1. Способ лечения злокачественной солидной эпителиальной опухоли у млекопитающего комбинацией модулятора сплайсинга пре-мРНК, выбранного из пладиенолидов, и повреждающего ДНК средства, выбранного из алкилирующих антинеопластических средств, платинирующих агентов, ингибиторов топоизомераз, противоопухолевых антиметаболитов, противоопухолевых антибиотиков, отличающийся тем, что лечение осуществляют циклически: через 24 ч после инъекции модулятора сплайсинга пре-мРНК млекопитающему вводят повреждающее ДНК средство; этот цикл повторяют 4 раза с 1 или 2 днями отдыха между циклами в течение 2 недель.
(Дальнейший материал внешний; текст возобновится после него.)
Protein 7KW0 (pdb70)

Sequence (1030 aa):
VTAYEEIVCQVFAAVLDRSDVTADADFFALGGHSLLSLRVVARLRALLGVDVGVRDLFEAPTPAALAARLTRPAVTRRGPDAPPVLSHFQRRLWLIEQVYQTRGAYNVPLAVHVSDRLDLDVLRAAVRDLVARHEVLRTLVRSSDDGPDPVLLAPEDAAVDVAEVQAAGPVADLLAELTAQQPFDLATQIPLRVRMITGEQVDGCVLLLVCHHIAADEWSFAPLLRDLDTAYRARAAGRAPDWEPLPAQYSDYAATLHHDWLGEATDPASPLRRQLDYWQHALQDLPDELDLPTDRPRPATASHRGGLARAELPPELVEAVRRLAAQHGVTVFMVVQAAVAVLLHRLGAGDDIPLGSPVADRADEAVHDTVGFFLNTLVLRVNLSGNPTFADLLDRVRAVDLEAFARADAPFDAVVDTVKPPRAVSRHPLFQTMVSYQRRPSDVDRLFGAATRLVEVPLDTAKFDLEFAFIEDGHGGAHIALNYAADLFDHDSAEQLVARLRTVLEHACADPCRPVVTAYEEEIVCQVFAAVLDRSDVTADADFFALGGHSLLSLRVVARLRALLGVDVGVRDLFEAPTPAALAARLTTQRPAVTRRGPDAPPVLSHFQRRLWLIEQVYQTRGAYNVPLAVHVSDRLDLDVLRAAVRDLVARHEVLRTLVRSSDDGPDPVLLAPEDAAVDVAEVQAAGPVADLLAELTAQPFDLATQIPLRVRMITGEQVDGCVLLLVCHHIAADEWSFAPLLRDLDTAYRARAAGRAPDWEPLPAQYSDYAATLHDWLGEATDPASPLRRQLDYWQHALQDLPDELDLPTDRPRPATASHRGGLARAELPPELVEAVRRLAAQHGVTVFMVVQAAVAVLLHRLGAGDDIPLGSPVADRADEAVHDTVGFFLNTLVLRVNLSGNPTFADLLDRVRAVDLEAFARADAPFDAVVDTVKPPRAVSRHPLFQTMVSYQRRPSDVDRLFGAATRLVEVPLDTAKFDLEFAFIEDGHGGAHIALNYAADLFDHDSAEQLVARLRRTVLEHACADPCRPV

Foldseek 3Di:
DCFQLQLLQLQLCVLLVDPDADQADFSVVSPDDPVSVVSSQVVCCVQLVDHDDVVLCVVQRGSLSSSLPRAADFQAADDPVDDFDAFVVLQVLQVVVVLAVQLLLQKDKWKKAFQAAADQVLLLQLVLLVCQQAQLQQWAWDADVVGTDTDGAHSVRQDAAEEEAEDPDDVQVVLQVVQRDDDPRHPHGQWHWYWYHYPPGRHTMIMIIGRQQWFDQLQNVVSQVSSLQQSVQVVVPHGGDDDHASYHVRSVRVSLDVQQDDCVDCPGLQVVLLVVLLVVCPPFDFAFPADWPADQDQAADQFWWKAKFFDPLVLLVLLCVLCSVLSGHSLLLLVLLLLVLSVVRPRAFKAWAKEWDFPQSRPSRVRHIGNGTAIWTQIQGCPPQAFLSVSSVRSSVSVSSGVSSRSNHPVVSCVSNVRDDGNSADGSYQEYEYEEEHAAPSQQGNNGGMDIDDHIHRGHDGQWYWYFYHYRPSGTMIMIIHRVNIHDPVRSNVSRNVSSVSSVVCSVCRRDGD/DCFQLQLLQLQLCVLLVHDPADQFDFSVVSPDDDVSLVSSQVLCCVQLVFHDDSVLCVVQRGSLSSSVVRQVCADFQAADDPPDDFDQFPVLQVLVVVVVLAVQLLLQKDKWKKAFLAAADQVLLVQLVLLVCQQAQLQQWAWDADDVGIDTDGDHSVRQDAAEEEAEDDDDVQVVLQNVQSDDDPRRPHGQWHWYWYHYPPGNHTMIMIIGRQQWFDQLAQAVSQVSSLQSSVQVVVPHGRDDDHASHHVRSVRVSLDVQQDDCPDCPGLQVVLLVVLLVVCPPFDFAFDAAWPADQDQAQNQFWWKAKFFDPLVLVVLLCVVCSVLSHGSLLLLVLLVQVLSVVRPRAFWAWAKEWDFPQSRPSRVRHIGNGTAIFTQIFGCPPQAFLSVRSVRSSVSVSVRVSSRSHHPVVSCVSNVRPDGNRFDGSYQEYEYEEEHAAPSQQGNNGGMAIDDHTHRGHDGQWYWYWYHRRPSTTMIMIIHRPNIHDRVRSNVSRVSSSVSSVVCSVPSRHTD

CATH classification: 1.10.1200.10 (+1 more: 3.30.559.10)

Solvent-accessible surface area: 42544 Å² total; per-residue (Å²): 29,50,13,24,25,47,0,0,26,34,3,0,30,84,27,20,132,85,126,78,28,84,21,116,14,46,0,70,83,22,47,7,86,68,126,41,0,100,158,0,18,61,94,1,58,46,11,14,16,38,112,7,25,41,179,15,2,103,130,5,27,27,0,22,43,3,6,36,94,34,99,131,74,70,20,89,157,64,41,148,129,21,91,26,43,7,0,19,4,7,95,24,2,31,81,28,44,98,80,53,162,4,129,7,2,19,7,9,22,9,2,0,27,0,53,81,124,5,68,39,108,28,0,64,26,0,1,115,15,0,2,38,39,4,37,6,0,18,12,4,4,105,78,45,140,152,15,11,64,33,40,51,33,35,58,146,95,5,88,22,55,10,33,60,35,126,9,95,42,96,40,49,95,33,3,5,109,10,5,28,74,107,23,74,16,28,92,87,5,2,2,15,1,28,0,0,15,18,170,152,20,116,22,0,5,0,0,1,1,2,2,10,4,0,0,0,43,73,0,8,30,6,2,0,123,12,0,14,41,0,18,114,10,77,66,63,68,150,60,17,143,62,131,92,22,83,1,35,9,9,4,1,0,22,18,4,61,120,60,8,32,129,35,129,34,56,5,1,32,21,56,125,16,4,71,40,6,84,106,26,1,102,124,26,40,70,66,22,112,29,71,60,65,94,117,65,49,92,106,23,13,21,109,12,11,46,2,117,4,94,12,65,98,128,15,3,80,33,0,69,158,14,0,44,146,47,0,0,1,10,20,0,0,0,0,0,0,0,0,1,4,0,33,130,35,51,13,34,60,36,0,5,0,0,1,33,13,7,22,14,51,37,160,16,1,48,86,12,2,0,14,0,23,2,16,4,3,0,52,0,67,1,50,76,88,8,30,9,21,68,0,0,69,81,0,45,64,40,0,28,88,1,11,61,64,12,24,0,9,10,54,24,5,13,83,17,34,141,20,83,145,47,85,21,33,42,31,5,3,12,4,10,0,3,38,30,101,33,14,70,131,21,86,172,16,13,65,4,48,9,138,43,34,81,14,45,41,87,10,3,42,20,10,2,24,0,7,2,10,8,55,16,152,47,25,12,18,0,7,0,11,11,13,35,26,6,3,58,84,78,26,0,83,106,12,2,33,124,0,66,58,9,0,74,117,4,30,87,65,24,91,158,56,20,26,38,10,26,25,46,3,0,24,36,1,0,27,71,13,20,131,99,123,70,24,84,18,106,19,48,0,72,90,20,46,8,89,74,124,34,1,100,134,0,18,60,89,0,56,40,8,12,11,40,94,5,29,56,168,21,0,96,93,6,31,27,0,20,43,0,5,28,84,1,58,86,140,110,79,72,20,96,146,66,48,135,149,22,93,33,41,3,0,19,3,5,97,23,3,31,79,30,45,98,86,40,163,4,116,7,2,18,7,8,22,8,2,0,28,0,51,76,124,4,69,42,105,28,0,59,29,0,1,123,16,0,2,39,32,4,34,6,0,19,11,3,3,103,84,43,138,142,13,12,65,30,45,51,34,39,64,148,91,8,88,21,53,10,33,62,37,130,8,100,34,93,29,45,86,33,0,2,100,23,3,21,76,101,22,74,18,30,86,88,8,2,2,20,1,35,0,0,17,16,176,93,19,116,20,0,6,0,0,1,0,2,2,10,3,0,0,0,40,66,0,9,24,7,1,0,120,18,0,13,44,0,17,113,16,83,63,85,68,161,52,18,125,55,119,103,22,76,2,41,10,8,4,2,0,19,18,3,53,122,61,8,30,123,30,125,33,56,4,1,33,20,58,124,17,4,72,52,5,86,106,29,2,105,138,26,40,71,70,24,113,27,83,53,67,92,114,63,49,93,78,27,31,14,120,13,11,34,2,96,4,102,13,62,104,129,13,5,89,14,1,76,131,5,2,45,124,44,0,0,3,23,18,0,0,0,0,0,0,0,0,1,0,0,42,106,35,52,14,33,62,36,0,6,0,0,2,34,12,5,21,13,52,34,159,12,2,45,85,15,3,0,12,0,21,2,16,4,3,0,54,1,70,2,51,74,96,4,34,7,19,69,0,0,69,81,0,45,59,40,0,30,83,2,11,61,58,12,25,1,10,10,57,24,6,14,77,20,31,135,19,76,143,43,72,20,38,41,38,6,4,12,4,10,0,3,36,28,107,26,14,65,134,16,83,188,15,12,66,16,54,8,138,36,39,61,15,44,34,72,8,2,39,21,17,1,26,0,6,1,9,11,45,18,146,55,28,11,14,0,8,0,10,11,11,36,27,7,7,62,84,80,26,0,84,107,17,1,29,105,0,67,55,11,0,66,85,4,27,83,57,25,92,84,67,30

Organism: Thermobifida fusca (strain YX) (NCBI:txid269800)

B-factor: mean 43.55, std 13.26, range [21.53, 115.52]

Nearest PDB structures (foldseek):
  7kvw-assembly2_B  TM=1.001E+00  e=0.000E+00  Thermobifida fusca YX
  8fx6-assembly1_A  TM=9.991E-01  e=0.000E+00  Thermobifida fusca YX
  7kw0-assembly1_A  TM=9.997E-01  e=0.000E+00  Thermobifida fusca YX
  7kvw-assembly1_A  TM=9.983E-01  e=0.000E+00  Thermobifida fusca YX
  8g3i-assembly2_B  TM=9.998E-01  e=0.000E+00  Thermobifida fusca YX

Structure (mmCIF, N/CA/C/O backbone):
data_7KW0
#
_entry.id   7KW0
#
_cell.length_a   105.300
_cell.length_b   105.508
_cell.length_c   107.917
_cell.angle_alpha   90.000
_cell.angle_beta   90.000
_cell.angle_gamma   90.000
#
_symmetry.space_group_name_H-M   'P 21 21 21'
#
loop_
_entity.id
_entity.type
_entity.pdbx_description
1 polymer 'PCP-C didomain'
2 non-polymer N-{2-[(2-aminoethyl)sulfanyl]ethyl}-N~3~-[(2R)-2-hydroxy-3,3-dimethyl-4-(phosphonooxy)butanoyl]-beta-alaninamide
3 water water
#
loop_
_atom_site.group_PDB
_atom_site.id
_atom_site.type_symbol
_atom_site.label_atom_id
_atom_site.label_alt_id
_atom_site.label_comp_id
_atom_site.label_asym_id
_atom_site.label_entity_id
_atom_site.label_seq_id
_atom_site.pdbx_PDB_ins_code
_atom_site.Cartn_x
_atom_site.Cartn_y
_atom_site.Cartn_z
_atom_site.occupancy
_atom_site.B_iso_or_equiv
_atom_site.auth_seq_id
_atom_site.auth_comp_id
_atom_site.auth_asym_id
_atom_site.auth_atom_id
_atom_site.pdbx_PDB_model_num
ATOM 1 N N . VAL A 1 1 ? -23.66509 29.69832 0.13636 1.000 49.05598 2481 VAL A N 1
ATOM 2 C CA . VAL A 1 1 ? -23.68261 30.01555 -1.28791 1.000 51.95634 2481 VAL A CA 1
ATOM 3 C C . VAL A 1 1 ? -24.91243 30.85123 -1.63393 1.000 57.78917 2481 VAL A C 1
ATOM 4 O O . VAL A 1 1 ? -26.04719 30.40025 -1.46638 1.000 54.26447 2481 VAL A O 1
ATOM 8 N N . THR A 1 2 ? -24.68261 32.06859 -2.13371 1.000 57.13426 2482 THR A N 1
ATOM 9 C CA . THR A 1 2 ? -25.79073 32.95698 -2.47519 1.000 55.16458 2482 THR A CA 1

2. Способ по п. 1, отличающийся тем, что пладиенолиды выбраны из Е7107, Н3В-8800, пладиенолида В или пладиенолида D.

3. Способ по п. 1, отличающийся тем, что злокачественная солидная эпителиальная опухоль представляет собой рак молочной железы, рак поджелудочной железы, рак предстательной железы, рак толстой или прямой кишки, рак легкого, рак желудка, рак шейки матки, рак эндометрия, рак яичников или холангиокарциному.

4. Способ по п. 1, отличающийся тем, что млекопитающим является человек.